Your answer should be only the lines below from the one with "ATOM 268 O O" to the one with "ATOM 300 N N", repeated exactly, ends included.

******

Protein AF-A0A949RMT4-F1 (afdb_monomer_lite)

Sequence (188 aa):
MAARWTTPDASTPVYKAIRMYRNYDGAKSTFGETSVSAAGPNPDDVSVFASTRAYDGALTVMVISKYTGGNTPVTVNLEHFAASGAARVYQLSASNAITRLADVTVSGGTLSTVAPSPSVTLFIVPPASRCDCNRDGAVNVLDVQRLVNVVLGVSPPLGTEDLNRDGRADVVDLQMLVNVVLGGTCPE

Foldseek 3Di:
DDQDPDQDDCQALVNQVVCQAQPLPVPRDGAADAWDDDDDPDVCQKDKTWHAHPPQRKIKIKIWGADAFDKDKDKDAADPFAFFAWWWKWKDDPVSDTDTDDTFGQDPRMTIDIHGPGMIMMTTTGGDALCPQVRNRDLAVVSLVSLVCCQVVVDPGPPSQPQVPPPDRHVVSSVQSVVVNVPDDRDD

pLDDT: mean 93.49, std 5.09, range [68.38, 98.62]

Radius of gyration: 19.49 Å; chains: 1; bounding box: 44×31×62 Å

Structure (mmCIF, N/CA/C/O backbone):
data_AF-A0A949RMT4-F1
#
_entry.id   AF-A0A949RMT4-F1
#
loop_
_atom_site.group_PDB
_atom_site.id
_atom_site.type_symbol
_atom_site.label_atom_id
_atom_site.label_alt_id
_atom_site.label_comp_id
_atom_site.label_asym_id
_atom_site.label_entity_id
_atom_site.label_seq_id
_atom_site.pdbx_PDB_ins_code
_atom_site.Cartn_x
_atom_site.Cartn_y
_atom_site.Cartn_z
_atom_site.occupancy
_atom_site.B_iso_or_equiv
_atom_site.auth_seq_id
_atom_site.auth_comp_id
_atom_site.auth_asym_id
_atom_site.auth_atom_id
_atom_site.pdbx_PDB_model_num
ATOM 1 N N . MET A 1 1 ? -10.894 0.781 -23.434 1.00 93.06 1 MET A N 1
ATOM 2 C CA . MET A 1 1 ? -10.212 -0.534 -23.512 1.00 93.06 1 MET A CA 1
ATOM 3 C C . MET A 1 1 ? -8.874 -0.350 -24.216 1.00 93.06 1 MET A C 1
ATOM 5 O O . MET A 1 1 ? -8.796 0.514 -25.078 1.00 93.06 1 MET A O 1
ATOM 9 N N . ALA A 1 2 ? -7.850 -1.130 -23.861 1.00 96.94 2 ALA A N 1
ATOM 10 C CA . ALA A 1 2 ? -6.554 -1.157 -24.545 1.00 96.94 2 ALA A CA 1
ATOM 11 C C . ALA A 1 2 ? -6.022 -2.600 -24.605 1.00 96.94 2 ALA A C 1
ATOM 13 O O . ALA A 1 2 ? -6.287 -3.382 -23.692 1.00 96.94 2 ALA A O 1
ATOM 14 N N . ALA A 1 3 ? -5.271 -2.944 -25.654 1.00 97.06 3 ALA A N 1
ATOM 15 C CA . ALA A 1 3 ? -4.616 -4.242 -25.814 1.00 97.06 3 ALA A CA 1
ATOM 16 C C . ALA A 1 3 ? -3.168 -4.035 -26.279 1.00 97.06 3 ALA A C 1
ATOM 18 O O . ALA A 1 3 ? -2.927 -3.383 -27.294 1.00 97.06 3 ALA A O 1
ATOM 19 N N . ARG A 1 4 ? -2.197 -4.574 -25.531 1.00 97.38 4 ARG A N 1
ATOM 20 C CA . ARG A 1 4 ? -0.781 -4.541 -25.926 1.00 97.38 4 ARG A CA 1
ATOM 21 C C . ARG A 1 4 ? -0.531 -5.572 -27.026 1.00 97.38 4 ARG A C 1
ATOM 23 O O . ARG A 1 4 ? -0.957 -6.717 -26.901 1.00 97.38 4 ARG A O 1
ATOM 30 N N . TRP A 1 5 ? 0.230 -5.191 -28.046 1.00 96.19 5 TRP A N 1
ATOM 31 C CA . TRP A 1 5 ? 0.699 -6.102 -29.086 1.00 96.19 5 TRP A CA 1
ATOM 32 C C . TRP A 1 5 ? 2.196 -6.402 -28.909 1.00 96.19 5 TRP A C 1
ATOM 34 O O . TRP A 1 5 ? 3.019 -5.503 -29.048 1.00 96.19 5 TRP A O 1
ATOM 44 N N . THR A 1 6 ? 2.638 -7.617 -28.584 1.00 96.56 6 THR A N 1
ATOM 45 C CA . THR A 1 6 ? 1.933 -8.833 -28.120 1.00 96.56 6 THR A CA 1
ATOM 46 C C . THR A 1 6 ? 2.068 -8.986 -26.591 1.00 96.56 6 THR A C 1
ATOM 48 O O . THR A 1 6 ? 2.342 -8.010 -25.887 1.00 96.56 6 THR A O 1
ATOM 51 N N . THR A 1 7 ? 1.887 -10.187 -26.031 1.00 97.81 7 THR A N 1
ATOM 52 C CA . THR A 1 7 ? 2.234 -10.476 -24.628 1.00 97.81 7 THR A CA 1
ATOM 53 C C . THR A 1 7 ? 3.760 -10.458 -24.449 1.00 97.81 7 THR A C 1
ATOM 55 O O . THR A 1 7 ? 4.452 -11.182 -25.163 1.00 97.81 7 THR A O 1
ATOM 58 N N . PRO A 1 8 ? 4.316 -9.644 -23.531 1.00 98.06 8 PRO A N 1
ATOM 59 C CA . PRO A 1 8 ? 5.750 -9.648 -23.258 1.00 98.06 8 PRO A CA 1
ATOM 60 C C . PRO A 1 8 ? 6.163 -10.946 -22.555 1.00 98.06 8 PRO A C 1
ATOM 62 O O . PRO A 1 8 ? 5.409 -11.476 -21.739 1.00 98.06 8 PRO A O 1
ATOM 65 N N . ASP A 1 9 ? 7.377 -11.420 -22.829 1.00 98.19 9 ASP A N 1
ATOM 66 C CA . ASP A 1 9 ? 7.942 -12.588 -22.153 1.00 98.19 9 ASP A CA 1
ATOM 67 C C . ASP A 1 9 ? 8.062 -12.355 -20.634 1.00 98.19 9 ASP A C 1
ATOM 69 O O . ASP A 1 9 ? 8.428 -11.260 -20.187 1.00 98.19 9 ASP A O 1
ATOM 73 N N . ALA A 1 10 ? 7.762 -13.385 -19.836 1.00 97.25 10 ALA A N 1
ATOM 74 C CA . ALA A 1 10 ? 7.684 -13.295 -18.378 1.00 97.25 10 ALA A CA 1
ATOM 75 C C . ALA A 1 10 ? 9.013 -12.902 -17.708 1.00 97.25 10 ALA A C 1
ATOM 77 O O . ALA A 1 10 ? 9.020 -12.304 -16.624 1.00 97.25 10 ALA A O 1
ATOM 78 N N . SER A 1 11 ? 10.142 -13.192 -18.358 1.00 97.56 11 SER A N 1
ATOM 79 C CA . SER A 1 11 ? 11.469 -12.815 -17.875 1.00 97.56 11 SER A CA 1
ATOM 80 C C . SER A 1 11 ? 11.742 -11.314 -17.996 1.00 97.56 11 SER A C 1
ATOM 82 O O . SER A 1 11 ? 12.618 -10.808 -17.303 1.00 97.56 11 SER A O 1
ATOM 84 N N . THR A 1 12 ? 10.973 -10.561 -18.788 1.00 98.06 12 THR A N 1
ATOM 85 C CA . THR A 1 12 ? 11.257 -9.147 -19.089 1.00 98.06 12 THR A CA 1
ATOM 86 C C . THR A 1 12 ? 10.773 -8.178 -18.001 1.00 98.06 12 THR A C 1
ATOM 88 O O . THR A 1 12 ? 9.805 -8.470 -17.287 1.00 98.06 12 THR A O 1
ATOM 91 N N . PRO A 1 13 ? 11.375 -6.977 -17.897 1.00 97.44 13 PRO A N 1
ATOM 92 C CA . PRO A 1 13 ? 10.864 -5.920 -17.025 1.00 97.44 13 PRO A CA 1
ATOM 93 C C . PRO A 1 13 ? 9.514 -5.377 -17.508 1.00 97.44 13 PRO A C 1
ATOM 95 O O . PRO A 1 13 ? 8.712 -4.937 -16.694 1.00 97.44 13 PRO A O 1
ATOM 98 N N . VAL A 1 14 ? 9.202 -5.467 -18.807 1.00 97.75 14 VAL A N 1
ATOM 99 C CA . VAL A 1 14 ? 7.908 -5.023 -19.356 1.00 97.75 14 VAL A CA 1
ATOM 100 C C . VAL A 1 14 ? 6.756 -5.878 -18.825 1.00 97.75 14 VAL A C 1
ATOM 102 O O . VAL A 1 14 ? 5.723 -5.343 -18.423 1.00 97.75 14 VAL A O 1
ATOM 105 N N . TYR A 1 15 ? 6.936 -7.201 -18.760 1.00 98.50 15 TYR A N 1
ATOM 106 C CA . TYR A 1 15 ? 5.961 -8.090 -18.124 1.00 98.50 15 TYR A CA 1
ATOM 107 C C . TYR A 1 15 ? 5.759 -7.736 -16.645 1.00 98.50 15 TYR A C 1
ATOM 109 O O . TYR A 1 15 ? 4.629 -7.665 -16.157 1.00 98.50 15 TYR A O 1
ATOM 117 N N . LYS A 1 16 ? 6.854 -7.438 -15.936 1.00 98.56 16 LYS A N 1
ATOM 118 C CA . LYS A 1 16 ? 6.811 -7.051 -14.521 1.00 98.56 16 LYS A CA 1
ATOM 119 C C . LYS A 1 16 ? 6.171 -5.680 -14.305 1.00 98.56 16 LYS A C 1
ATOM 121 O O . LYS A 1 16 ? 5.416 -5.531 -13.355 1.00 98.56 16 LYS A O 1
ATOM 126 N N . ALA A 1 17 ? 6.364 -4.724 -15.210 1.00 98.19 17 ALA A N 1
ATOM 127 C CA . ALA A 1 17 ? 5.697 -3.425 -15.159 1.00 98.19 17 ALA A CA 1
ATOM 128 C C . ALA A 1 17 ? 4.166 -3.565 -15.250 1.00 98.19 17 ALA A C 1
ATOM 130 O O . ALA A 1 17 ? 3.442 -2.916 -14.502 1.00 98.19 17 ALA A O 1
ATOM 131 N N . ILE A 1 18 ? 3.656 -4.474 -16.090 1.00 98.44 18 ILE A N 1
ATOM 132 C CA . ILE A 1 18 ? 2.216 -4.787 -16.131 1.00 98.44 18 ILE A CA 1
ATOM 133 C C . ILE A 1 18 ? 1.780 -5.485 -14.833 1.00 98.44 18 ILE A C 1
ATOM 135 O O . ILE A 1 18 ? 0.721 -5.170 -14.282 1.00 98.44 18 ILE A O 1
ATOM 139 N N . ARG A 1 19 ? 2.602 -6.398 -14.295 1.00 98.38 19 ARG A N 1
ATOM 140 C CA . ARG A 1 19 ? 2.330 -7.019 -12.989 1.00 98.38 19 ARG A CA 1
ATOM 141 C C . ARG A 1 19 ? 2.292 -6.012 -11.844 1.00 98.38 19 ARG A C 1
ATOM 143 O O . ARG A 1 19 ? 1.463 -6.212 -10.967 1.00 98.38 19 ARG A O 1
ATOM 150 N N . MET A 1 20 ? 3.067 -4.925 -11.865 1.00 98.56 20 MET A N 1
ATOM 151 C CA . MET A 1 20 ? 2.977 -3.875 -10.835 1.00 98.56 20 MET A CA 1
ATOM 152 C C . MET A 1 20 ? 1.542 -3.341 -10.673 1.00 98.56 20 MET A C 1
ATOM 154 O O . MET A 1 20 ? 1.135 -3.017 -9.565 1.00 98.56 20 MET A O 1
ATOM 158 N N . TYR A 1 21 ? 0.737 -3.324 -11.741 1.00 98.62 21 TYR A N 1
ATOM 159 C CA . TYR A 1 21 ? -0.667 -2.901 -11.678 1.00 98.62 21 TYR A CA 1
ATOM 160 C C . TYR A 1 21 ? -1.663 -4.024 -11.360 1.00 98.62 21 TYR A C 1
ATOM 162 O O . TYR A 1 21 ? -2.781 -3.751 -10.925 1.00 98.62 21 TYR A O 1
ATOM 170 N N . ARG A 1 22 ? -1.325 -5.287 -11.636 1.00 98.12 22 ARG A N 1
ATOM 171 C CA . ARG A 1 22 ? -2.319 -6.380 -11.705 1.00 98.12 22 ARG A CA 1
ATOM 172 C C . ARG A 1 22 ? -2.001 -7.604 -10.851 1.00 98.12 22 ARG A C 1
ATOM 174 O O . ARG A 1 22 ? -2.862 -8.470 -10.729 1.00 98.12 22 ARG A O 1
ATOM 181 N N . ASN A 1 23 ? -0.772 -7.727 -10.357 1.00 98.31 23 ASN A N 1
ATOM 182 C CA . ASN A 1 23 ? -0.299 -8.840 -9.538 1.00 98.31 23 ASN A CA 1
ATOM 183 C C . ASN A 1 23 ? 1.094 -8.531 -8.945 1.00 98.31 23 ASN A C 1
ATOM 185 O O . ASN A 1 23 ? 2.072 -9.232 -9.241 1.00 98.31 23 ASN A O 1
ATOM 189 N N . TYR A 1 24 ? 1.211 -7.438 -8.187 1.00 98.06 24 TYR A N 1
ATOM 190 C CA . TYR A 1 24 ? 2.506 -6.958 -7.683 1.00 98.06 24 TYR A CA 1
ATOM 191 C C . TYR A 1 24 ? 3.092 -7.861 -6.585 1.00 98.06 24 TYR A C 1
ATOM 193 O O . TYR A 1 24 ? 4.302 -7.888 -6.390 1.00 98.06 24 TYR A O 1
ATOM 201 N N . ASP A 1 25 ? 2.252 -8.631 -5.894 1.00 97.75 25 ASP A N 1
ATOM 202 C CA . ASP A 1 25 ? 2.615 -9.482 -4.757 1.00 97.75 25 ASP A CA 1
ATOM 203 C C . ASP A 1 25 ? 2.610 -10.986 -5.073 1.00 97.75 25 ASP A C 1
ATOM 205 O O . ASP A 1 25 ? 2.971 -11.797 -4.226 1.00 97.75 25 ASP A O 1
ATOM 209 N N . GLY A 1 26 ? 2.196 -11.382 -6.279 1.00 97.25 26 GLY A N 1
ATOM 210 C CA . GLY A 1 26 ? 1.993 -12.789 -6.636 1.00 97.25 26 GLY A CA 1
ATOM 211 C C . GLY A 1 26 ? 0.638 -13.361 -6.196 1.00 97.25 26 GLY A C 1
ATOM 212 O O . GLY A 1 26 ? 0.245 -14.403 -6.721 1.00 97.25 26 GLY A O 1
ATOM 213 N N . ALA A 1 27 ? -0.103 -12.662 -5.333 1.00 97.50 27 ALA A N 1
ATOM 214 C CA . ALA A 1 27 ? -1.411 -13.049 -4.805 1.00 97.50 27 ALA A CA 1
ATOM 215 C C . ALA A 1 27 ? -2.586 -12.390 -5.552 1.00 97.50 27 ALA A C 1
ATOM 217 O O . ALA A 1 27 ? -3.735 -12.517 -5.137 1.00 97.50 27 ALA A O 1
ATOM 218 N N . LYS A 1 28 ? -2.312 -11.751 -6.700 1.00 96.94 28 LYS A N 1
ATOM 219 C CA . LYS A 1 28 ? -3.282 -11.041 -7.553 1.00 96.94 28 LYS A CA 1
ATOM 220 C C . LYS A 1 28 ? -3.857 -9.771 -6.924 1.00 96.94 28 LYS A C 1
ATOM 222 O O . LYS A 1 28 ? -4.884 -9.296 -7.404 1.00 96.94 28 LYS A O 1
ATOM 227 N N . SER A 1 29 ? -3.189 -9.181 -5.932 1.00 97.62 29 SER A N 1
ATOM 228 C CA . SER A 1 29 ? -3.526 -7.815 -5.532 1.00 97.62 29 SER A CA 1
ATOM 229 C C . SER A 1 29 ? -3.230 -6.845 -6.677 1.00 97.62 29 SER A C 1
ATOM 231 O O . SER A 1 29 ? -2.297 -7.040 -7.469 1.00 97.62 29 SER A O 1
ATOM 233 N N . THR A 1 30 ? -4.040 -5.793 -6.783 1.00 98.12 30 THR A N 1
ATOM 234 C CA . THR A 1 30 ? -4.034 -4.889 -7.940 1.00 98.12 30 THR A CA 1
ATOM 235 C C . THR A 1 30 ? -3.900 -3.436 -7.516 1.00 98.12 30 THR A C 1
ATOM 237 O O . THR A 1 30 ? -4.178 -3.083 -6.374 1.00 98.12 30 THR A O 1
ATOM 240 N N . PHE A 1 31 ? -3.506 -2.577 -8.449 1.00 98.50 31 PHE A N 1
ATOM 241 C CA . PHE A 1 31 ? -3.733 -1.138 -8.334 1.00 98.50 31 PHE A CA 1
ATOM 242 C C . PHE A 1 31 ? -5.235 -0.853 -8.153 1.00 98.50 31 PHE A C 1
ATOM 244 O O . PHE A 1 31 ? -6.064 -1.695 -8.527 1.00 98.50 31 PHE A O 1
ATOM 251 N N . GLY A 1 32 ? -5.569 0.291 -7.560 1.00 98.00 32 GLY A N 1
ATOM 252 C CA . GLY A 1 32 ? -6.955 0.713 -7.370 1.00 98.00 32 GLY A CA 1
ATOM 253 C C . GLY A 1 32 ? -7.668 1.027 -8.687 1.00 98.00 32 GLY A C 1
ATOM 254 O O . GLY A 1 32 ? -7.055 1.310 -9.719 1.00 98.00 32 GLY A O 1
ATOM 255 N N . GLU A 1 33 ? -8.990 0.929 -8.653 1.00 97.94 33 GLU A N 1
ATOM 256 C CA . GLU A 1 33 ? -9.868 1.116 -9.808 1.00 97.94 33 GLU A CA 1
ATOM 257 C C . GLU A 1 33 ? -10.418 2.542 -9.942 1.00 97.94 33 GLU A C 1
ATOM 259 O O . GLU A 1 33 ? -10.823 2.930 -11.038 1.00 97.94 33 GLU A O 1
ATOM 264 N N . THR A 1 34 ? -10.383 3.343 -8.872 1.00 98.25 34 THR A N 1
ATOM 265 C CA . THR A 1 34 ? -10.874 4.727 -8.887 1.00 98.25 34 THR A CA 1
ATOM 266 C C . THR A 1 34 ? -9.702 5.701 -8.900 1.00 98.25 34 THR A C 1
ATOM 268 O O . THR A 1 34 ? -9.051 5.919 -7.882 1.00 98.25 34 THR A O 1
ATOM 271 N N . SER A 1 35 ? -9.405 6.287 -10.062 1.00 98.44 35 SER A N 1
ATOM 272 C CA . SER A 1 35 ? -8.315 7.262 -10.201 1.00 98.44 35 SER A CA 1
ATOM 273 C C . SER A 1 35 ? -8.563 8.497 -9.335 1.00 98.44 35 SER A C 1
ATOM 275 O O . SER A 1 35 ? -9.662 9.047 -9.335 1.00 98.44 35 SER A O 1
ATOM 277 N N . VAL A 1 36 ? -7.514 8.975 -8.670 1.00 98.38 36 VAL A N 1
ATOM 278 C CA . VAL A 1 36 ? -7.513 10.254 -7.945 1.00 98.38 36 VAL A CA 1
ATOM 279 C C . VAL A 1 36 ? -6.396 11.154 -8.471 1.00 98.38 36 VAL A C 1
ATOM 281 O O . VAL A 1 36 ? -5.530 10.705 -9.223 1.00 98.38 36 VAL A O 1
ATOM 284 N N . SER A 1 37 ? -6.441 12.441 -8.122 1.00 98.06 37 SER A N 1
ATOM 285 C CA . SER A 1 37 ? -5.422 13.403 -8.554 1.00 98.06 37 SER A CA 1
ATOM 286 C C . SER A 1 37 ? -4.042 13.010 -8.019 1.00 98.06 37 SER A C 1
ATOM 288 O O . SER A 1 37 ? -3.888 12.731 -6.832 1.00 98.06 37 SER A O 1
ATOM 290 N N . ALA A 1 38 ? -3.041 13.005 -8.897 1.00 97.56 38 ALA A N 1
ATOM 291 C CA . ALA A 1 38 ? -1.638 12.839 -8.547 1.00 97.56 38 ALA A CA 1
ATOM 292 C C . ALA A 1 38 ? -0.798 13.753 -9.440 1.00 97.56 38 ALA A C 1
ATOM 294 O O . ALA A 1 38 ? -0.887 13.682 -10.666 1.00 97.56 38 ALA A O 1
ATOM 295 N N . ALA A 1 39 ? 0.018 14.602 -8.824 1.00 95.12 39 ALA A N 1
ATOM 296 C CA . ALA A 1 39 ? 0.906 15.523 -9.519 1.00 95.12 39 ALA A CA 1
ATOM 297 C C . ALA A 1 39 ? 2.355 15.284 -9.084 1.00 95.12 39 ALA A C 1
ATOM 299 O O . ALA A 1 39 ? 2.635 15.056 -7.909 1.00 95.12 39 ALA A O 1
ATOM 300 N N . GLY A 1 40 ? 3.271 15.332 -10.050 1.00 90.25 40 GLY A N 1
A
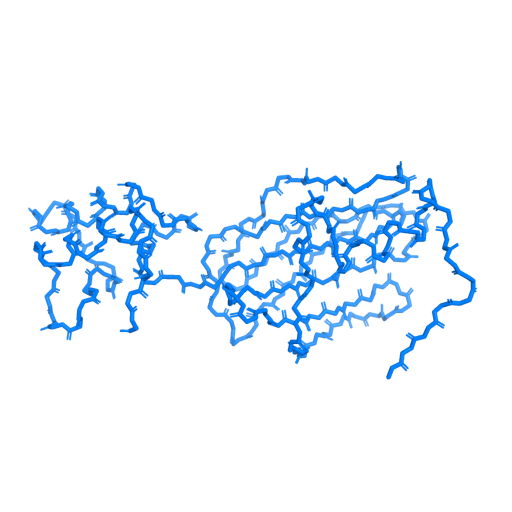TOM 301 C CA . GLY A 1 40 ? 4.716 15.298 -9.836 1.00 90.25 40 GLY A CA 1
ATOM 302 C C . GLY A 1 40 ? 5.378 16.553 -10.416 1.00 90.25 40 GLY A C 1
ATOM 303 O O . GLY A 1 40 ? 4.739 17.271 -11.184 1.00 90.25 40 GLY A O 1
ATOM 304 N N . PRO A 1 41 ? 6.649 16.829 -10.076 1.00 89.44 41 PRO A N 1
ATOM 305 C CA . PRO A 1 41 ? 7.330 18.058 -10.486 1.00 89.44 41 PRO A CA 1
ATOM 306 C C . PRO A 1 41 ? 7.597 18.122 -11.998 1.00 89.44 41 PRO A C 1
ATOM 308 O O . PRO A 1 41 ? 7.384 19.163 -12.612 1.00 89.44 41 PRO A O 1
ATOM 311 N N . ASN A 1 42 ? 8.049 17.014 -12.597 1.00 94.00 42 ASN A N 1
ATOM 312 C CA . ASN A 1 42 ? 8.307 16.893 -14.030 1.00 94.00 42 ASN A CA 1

******

__TASK RESPONSE__.
ATOM 268 O O . THR A 1 34 ? -9.051 5.919 -7.882 1.00 98.25 34 THR A O 1
ATOM 271 N N . SER A 1 35 ? -9.405 6.287 -10.062 1.00 98.44 35 SER A N 1
ATOM 272 C CA . SER A 1 35 ? -8.315 7.262 -10.201 1.00 98.44 35 SER A CA 1
ATOM 273 C C . SER A 1 35 ? -8.563 8.497 -9.335 1.00 98.44 35 SER A C 1
ATOM 275 O O . SER A 1 35 ? -9.662 9.047 -9.335 1.00 98.44 35 SER A O 1
ATOM 277 N N . VAL A 1 36 ? -7.514 8.975 -8.670 1.00 98.38 36 VAL A N 1
ATOM 278 C CA . VAL A 1 36 ? -7.513 10.254 -7.945 1.00 98.38 36 VAL A CA 1
ATOM 279 C C . VAL A 1 36 ? -6.396 11.154 -8.471 1.00 98.38 36 VAL A C 1
ATOM 281 O O . VAL A 1 36 ? -5.530 10.705 -9.223 1.00 98.38 36 VAL A O 1
ATOM 284 N N . SER A 1 37 ? -6.441 12.441 -8.122 1.00 98.06 37 SER A N 1
ATOM 285 C CA . SER A 1 37 ? -5.422 13.403 -8.554 1.00 98.06 37 SER A CA 1
ATOM 286 C C . SER A 1 37 ? -4.042 13.010 -8.019 1.00 98.06 37 SER A C 1
ATOM 288 O O . SER A 1 37 ? -3.888 12.731 -6.832 1.00 98.06 37 SER A O 1
ATOM 290 N N . ALA A 1 38 ? -3.041 13.005 -8.897 1.00 97.56 38 ALA A N 1
ATOM 291 C CA . ALA A 1 38 ? -1.638 12.839 -8.547 1.00 97.56 38 ALA A CA 1
ATOM 292 C C . ALA A 1 38 ? -0.798 13.753 -9.440 1.00 97.56 38 ALA A C 1
ATOM 294 O O . ALA A 1 38 ? -0.887 13.682 -10.666 1.00 97.56 38 ALA A O 1
ATOM 295 N N . ALA A 1 39 ? 0.018 14.602 -8.824 1.00 95.12 39 ALA A N 1
ATOM 296 C CA . ALA A 1 39 ? 0.906 15.523 -9.519 1.00 95.12 39 ALA A CA 1
ATOM 297 C C . ALA A 1 39 ? 2.355 15.284 -9.084 1.00 95.12 39 ALA A C 1
ATOM 299 O O . ALA A 1 39 ? 2.635 15.056 -7.909 1.00 95.12 39 ALA A O 1
ATOM 300 N N . GLY A 1 40 ? 3.271 15.332 -10.050 1.00 90.25 40 GLY A N 1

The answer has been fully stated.